TTS Streaming of LLM Chat Messages activated but not working

Hello swarm-intelligence, I am hoping to find an answer here to my problem.
I am trying to setup a Home Assistant voice pipeline on local hardware using:

My Voice Assistant Pipeline is configured as the following:

My problem is that TTS playback does not actually start early, even though streaming appears to be active.

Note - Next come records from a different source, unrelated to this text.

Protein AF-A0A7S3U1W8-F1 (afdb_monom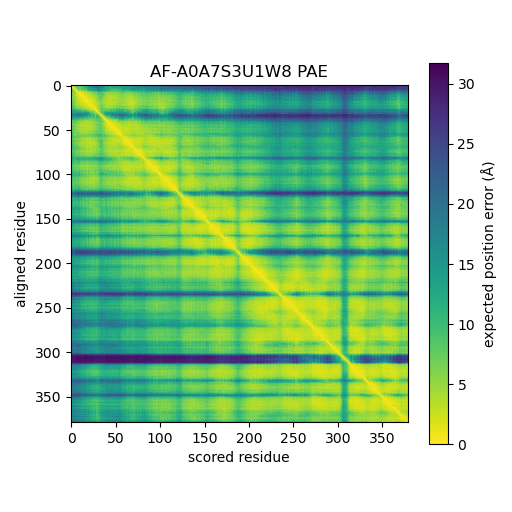er)

pLDDT: mean 82.53, std 9.13, range [41.31, 93.88]

InterPro domains:
  IPR002015 Proteasome/cyclosome repeat [PF01851] (278-307)
  IPR011989 Armadillo-like helical [G3DSA:1.25.10.10] (220-379)
  IPR048570 26S proteasome non-ATPase regulatory subunit 1/RPN2, N-terminal domain [PF21505] (1-219)

Radius of gyration: 29.33 Å; Cα contacts (8 Å, |Δi|>4): 393; chains: 1; bounding box: 82×46×70 Å

Secondary structure (DSSP, 8-state):
--TT---HHHHHHHHHHHHHHHHHHHHHHHH--TT-PPPHHHHHHHHHHHHHHHHTT-HHHHHHHHHHTT-HHHHHHHHHS-S-HHHHHHHHHHHHHHT---HHHHHHHHHHHHHHHHH--SS---HHHHHHHHHHTT-HHHHHHHHHHHHTSTTHHHHHHHHHHHHHHS-HHHHHHHHHHHHHHGGG-S-HHHHHHHHHHHTTHHHHHHHHHHHHHT----HHHHHHHHHHH-SS-HHHHHHHHHHHHHHTTTS---HHHHHTHHHHHT--THHHHHHHHHHHHHTTT-HHHHHHHHHHHHH---S-TT----HHHHHHHHHHHHHHTTT---HHHHHHHHHHHHHTTT-HHHHHHHHHHHHHHTTT---HHHHHHH-

Mean predicted aligned error: 9.94 Å

Solvent-accessible surface area (backbone atoms only — not comparable to full-atom values): 20781 Å² total; per-residue (Å²): 134,71,86,84,52,95,40,75,66,51,53,51,51,50,51,55,48,49,55,52,50,22,53,53,38,45,39,40,72,75,65,67,43,89,85,68,82,77,58,68,67,60,53,50,54,53,51,54,51,45,53,48,28,60,75,70,68,40,48,72,58,45,41,50,55,20,62,61,39,70,35,64,70,56,38,53,52,47,44,72,72,41,93,59,40,68,63,50,52,54,50,51,51,52,45,44,67,73,72,50,82,54,65,67,61,38,50,52,51,45,51,51,52,50,51,55,58,66,74,51,89,79,73,91,72,65,59,66,60,52,49,51,44,33,57,78,69,67,40,38,68,63,47,32,54,48,42,52,55,28,54,79,36,98,54,33,66,58,36,49,54,46,31,51,49,47,54,77,75,49,57,67,58,53,51,52,49,23,49,51,53,43,59,70,50,50,82,79,48,91,60,54,66,63,53,51,52,46,49,46,38,51,70,35,59,52,58,37,48,52,54,33,51,50,40,46,73,68,61,79,74,65,66,66,62,56,50,52,52,51,67,73,60,59,92,82,46,71,69,61,51,40,51,51,46,45,50,50,15,61,68,25,43,30,36,62,58,55,60,70,56,66,80,35,42,73,68,60,64,70,44,58,64,71,35,28,16,50,52,38,27,23,52,15,39,13,34,26,55,42,58,91,53,46,61,73,71,40,41,39,49,71,73,54,65,55,101,47,88,88,62,70,69,52,54,32,34,36,8,10,31,37,30,10,53,14,53,24,36,47,72,49,83,42,72,69,61,51,48,52,39,51,51,50,45,68,71,34,72,86,44,61,54,32,41,51,16,28,52,54,10,44,50,38,23,53,50,84,60,80,58,62,69,65,49,65,75,75,105

Structure (mmCIF, N/CA/C/O backbone):
data_AF-A0A7S3U1W8-F1
#
_entry.id   AF-A0A7S3U1W8-F1
#
loop_
_atom_site.group_PDB
_atom_site.id
_atom_site.type_symbol
_atom_site.label_atom_id
_atom_site.label_alt_id
_atom_site.label_comp_id
_atom_site.label_asym_id
_atom_site.label_entity_id
_atom_site.label_seq_id
_atom_site.pdbx_PDB_ins_code
_atom_site.Cartn_x
_atom_site.Cartn_y
_atom_site.Cartn_z
_atom_site.occupancy
_atom_site.B_iso_or_equiv
_atom_site.auth_seq_id
_atom_site.auth_comp_id
_atom_site.auth_asym_id
_atom_site.auth_atom_id
_atom_site.pdbx_PDB_model_num
ATOM 1 N N . PHE A 1 1 ? -47.821 6.396 25.381 1.00 55.34 1 PHE A N 1
ATOM 2 C CA . PHE A 1 1 ? -47.422 5.683 24.157 1.00 55.34 1 PHE A CA 1
ATOM 3 C C . PHE A 1 1 ? -46.711 4.443 24.639 1.00 55.34 1 PHE A C 1
ATOM 5 O O . PHE A 1 1 ? -45.701 4.592 25.318 1.00 55.34 1 PHE A O 1
ATOM 12 N N . ASP A 1 2 ? -47.315 3.275 24.452 1.00 59.16 2 ASP A N 1
ATOM 13 C CA . ASP A 1 2 ? -46.760 2.034 24.982 1.00 59.16 2 ASP A CA 1
ATOM 14 C C . ASP A 1 2 ? -45.855 1.420 23.914 1.00 59.16 2 ASP A C 1
ATOM 16 O O . ASP A 1 2 ? -46.316 0.997 22.858 1.00 59.16 2 ASP A O 1
ATOM 20 N N . LEU A 1 3 ? -44.542 1.461 24.143 1.00 60.66 3 LEU A N 1
ATOM 21 C CA . LEU A 1 3 ? -43.548 0.994 23.169 1.00 60.66 3 LEU A CA 1
ATOM 22 C C . LEU A 1 3 ? -43.570 -0.533 23.015 1.00 60.66 3 LEU A C 1
ATOM 24 O O . LEU A 1 3 ? -43.055 -1.054 22.032 1.00 60.66 3 LEU A O 1
ATOM 28 N N . ASN A 1 4 ? -44.185 -1.243 23.962 1.00 60.22 4 ASN A N 1
ATOM 29 C CA . ASN A 1 4 ? -44.270 -2.702 23.977 1.00 60.22 4 ASN A CA 1
ATOM 30 C C . ASN A 1 4 ? -45.396 -3.254 23.094 1.00 60.22 4 ASN A C 1
ATOM 32 O O . ASN A 1 4 ? -45.467 -4.463 22.860 1.00 60.22 4 ASN A O 1
ATOM 36 N N . GLU A 1 5 ? -46.267 -2.388 22.576 1.00 70.62 5 GLU A N 1
ATOM 37 C CA . GLU A 1 5 ? -47.362 -2.800 21.710 1.00 70.62 5 GLU A CA 1
ATOM 38 C C . GLU A 1 5 ? -46.824 -3.123 20.305 1.00 70.62 5 GLU A C 1
ATOM 40 O O . GLU A 1 5 ? -46.440 -2.233 19.548 1.00 70.62 5 GLU A O 1
ATOM 45 N N . LYS A 1 6 ? -46.778 -4.416 19.948 1.00 68.31 6 LYS A N 1
ATOM 46 C CA . LYS A 1 6 ? -46.303 -4.922 18.642 1.00 68.31 6 LYS A CA 1
ATOM 47 C C . LYS A 1 6 ? -47.315 -4.646 17.519 1.00 68.31 6 LYS A C 1
ATOM 49 O O . LYS A 1 6 ? -47.835 -5.571 16.896 1.00 68.31 6 LYS A O 1
ATOM 54 N N . THR A 1 7 ? -47.643 -3.379 17.285 1.00 82.56 7 THR A N 1
ATOM 55 C CA . THR A 1 7 ? -48.483 -2.957 16.159 1.00 82.56 7 THR A CA 1
ATOM 56 C C . THR A 1 7 ? -47.632 -2.279 15.091 1.00 82.56 7 THR A C 1
ATOM 58 O O . THR A 1 7 ? -46.756 -1.473 15.393 1.00 82.56 7 THR A O 1
ATOM 61 N N . GLN A 1 8 ? -47.945 -2.531 13.815 1.00 80.75 8 GLN A N 1
ATOM 62 C CA . GLN A 1 8 ? -47.238 -1.904 12.684 1.00 80.75 8 GLN A CA 1
ATOM 63 C C . GLN A 1 8 ? -47.282 -0.366 12.727 1.00 80.75 8 GLN A C 1
ATOM 65 O O . GLN A 1 8 ? -46.415 0.305 12.169 1.00 80.75 8 GLN A O 1
ATOM 70 N N . TYR A 1 9 ? -48.299 0.204 13.380 1.00 81.50 9 TYR A N 1
ATOM 71 C CA . TYR A 1 9 ? -48.418 1.643 13.588 1.00 81.50 9 TYR A CA 1
ATOM 72 C C . TYR A 1 9 ? -47.353 2.176 14.556 1.00 81.50 9 TYR A C 1
ATOM 74 O O . TYR A 1 9 ? -46.711 3.186 14.261 1.00 81.50 9 TYR A O 1
ATOM 82 N N . VAL A 1 10 ? -47.144 1.482 15.679 1.00 81.00 10 VAL A N 1
ATOM 83 C CA . VAL A 1 10 ? -46.115 1.818 16.670 1.00 8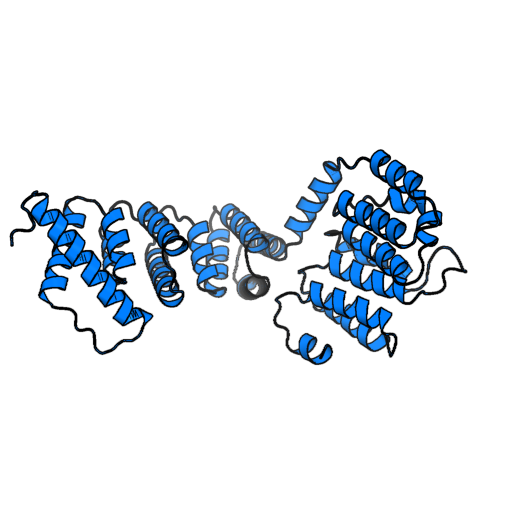1.00 10 VAL A CA 1
ATOM 84 C C . VAL A 1 10 ? -44.724 1.653 16.059 1.00 81.00 10 VAL A C 1
ATOM 86 O O . VAL A 1 10 ? -43.929 2.587 16.138 1.00 81.00 10 VAL A O 1
ATOM 89 N N . ASP A 1 11 ? -44.468 0.561 15.336 1.00 79.06 11 ASP A N 1
ATOM 90 C CA . ASP A 1 11 ? -43.178 0.340 14.667 1.00 79.06 11 ASP A CA 1
ATOM 91 C C . ASP A 1 11 ? -42.860 1.454 13.656 1.00 79.06 11 ASP A C 1
ATOM 93 O O . ASP A 1 11 ? -41.763 2.014 13.654 1.00 79.06 11 ASP A O 1
ATOM 97 N N . LYS A 1 12 ? -43.841 1.861 12.837 1.00 84.62 12 LYS A N 1
ATOM 98 C CA . LYS A 1 12 ? -43.655 2.946 11.862 1.00 84.62 12 LYS A CA 1
ATOM 99 C C . LYS A 1 12 ? -43.399 4.300 12.530 1.00 84.62 12 LYS A C 1
ATOM 101 O O . LYS A 1 12 ? -42.555 5.059 12.055 1.00 84.62 12 LYS A O 1
ATOM 106 N N . MET A 1 13 ? -44.098 4.598 13.628 1.00 82.88 13 MET A N 1
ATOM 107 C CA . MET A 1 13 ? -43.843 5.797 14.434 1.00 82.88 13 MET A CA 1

What I see in the pipeline debug log:

  • intent-progress tokens are streamed correctly
  • tts_start_streaming: true is emitted during generation after roughly 60 characters streamed
  • but the actual tts-start event only happens after intent-end

Relevant timing from one example:

  • stt-end: 09:39:35.981457
  • tts_start_streaming: true: 09:39:38.447758
  • intent-end: 09:39:41.121806
  • tts-start: 09:39:41.122015

So:

  • streaming is requested about 2.67 seconds before intent end
  • but TTS still starts only after the full intent response is complete

The threshold seems to be reached as expected:
the text streamed before tts_start_streaming: true is

"Die Herstellung von Glas erfolgt in mehreren Schritten. Zunächst "

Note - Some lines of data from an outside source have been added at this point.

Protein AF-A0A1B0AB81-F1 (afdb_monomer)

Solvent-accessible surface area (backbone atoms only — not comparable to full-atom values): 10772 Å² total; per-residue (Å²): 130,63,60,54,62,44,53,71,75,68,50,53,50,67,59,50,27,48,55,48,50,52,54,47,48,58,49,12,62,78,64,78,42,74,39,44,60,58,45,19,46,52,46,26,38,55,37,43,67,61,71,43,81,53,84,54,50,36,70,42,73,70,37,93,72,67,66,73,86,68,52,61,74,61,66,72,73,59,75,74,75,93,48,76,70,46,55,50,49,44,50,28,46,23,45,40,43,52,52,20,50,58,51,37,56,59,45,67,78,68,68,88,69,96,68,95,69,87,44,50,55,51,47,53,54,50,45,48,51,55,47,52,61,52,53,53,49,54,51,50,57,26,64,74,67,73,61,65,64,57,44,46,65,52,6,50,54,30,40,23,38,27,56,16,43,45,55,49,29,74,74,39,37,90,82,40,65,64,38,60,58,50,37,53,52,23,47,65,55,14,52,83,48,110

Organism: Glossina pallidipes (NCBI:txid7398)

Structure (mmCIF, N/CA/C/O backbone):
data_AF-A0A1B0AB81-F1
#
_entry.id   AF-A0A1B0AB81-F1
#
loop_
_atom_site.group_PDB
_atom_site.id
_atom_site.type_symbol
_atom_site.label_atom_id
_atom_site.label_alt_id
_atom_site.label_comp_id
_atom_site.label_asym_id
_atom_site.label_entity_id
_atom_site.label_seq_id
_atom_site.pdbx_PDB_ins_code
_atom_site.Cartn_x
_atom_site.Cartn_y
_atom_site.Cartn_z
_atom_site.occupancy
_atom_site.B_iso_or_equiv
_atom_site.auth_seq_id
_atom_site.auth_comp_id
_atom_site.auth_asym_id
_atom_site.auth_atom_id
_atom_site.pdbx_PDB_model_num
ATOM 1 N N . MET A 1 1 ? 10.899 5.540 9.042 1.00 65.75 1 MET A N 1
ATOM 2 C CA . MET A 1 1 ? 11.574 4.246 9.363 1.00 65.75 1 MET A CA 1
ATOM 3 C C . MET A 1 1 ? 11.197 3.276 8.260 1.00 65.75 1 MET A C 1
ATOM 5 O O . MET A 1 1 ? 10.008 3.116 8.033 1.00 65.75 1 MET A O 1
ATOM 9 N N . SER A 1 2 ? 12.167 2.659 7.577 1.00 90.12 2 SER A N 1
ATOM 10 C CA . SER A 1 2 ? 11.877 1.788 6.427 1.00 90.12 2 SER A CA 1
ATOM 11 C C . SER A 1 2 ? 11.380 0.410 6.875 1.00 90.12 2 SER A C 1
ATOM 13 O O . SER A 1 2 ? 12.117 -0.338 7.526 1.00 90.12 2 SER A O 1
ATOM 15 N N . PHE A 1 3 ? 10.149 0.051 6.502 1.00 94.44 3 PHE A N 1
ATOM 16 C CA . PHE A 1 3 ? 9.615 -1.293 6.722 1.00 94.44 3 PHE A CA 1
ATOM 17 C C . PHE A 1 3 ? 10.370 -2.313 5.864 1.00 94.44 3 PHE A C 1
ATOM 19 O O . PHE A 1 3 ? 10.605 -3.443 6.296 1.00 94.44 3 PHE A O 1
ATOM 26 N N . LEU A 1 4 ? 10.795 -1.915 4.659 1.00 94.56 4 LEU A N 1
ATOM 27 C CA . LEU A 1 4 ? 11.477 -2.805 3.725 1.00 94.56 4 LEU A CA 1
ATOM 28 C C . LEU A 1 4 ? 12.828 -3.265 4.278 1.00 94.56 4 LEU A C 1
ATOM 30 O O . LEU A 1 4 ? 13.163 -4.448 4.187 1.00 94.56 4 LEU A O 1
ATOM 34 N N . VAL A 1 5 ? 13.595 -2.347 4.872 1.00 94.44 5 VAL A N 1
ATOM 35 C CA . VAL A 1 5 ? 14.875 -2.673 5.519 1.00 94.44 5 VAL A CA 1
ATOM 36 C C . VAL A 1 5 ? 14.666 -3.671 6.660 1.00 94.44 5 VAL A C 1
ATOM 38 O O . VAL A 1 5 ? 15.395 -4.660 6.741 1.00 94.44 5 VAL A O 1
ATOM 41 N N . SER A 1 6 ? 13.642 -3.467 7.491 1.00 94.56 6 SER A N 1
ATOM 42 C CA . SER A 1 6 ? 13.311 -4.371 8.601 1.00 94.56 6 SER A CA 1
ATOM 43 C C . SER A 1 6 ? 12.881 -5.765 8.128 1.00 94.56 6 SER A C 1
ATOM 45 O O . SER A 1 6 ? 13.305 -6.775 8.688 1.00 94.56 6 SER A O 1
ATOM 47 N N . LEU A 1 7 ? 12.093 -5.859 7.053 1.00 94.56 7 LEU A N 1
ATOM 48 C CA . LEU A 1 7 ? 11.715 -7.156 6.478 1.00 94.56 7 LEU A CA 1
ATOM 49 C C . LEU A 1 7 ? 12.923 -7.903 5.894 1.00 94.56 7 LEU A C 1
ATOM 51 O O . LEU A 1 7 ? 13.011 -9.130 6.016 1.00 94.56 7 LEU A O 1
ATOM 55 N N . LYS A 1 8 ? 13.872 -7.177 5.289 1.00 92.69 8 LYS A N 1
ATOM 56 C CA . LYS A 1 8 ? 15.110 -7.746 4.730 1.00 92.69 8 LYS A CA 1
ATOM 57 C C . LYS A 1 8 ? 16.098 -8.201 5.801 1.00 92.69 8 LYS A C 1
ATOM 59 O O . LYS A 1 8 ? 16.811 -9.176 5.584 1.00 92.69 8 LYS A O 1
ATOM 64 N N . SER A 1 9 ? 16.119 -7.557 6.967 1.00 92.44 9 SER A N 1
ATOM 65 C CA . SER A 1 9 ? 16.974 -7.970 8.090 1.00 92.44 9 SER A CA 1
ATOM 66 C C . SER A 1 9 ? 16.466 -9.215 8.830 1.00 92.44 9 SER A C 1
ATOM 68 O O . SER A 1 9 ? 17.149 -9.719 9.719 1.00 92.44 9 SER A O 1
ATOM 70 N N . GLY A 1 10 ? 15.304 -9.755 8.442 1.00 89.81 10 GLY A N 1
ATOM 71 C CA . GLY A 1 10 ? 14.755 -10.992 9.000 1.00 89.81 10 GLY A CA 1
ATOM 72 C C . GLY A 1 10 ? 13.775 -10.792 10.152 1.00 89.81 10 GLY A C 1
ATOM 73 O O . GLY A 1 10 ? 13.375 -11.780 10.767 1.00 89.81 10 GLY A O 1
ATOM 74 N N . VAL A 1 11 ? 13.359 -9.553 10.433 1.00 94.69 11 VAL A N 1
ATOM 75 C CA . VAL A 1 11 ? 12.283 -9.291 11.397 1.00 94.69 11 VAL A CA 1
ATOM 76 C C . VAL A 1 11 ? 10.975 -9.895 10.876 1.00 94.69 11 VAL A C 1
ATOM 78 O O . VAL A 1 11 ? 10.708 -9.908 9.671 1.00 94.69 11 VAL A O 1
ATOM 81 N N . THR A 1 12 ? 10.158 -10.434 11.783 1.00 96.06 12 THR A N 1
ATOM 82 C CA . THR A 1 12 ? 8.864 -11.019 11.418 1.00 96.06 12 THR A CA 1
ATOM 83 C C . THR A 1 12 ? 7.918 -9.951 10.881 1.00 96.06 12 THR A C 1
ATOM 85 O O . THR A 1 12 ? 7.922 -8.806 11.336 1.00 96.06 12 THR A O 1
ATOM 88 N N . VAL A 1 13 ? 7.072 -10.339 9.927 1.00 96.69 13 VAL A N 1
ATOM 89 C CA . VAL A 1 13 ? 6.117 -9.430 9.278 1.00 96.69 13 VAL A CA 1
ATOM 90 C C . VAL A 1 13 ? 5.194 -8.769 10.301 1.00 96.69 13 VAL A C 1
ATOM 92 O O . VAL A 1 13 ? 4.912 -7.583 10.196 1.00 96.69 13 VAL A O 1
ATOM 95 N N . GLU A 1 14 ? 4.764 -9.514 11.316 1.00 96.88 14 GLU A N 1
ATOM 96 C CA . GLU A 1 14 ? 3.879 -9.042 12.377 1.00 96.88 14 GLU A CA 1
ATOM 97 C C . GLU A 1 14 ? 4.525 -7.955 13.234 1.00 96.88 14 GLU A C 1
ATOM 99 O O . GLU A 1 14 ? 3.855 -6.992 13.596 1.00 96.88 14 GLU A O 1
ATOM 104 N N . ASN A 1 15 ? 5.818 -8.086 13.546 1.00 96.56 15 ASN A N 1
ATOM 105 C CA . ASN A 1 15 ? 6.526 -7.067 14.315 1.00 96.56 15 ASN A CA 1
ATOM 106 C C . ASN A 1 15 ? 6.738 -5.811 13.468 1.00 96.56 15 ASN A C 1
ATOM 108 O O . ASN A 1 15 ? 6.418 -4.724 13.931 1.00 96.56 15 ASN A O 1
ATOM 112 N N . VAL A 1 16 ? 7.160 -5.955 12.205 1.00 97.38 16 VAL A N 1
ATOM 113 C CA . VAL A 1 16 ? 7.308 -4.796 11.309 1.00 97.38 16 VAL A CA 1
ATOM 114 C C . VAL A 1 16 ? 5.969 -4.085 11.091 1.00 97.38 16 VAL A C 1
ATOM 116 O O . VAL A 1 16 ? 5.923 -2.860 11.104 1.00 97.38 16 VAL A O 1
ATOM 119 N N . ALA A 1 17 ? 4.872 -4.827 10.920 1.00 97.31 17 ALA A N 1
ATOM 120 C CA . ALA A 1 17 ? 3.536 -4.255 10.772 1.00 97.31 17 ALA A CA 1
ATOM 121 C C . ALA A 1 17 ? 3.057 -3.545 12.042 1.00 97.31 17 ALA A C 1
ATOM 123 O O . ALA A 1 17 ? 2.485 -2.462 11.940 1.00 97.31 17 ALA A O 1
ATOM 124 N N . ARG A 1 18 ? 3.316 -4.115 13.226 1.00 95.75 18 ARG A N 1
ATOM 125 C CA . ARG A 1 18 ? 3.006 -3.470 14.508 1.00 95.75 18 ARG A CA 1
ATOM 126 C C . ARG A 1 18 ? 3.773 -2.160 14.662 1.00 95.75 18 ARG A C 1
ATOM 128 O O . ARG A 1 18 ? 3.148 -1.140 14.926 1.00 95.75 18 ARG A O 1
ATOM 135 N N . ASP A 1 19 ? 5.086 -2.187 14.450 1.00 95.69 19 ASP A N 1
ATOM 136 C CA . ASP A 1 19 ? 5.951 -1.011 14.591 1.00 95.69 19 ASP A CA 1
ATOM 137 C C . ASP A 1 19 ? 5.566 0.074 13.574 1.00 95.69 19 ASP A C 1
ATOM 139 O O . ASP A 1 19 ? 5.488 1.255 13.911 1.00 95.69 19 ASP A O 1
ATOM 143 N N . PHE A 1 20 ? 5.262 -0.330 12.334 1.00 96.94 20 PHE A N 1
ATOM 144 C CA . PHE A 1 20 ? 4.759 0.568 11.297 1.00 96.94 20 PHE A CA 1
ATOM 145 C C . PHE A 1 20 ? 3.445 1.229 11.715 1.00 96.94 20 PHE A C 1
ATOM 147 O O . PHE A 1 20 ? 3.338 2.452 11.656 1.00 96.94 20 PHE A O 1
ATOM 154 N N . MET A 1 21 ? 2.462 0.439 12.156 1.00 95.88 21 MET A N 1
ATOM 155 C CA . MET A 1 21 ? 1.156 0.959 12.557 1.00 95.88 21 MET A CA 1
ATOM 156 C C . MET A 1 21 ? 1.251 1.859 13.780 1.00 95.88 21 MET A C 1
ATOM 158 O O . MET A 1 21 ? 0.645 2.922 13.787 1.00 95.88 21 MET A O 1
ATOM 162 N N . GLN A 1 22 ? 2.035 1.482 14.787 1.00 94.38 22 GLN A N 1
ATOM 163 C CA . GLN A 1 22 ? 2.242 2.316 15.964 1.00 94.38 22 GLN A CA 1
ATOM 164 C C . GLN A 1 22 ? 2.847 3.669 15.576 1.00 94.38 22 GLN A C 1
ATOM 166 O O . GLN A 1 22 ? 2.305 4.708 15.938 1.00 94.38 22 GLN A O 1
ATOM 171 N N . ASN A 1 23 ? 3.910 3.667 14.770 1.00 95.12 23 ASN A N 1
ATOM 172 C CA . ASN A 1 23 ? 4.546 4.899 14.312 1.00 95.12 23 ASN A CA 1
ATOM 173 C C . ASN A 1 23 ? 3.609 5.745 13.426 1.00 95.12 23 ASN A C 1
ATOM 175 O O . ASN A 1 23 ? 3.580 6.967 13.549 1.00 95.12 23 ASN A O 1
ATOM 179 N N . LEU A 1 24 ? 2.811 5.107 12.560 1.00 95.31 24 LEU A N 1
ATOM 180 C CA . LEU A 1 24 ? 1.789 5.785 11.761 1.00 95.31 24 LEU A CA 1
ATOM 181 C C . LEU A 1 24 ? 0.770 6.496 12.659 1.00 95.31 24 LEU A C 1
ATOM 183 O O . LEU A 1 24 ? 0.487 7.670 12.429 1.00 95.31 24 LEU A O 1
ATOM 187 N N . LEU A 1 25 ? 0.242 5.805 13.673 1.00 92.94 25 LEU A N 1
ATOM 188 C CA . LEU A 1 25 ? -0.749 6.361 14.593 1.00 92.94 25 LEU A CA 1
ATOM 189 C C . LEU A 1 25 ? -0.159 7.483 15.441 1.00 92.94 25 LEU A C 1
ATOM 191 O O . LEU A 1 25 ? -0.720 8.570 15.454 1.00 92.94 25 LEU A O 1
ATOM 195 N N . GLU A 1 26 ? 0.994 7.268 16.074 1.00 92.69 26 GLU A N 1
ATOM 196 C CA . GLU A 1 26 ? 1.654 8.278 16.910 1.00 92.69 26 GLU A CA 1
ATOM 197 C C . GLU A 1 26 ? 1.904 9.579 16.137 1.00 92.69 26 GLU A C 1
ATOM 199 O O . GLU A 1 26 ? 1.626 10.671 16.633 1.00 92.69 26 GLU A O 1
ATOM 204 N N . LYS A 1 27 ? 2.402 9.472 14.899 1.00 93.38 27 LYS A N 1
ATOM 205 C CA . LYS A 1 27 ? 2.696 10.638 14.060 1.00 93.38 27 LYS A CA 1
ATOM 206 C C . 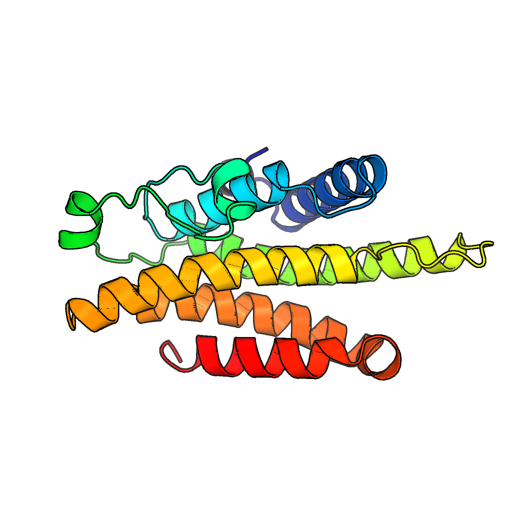LYS A 1 27 ? 1.444 11.305 13.512 1.00 93.38 27 LYS A C 1
ATOM 208 O O . LYS A 1 27 ? 1.412 12.530 13.447 1.00 93.38 27 LYS A O 1
ATOM 213 N N . SER A 1 28 ? 0.447 10.522 13.111 1.00 92.62 28 SER A N 1
ATOM 214 C CA . SER A 1 28 ? -0.761 11.068 12.487 1.00 92.62 28 SER A CA 1
ATOM 215 C C . SER A 1 28 ? -1.713 11.668 13.522 1.00 92.62 28 SER A C 1
ATOM 217 O O . SER A 1 28 ? -2.264 12.738 13.299 1.00 92.62 28 SER A O 1
ATOM 219 N N . GLN A 1 29 ? -1.825 11.060 14.706 1.00 88.31 29 GLN A N 1
ATOM 220 C CA . GLN A 1 29 ? -2.601 11.613 15.819 1.00 88.31 29 GLN A CA 1
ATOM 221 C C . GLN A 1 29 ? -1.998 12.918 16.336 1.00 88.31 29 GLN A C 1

which is 65 characters including spaces.

This makes it look like:

  1. token streaming works
  2. the streaming threshold is reached
  3. but the pipeline still buffers until intent-end before starting actual TTS playback

Is this expected behavior with external_conversation_stream, or does this indicate that early TTS playback is not fully wired through in this pipeline path?

I also found this pull request which describes the same problem: TTS Streaming Delayed Until Conversation Agent Completes · home-assistant · Discussion #2877 · GitHub

Do you guys have any idea on how to fix this?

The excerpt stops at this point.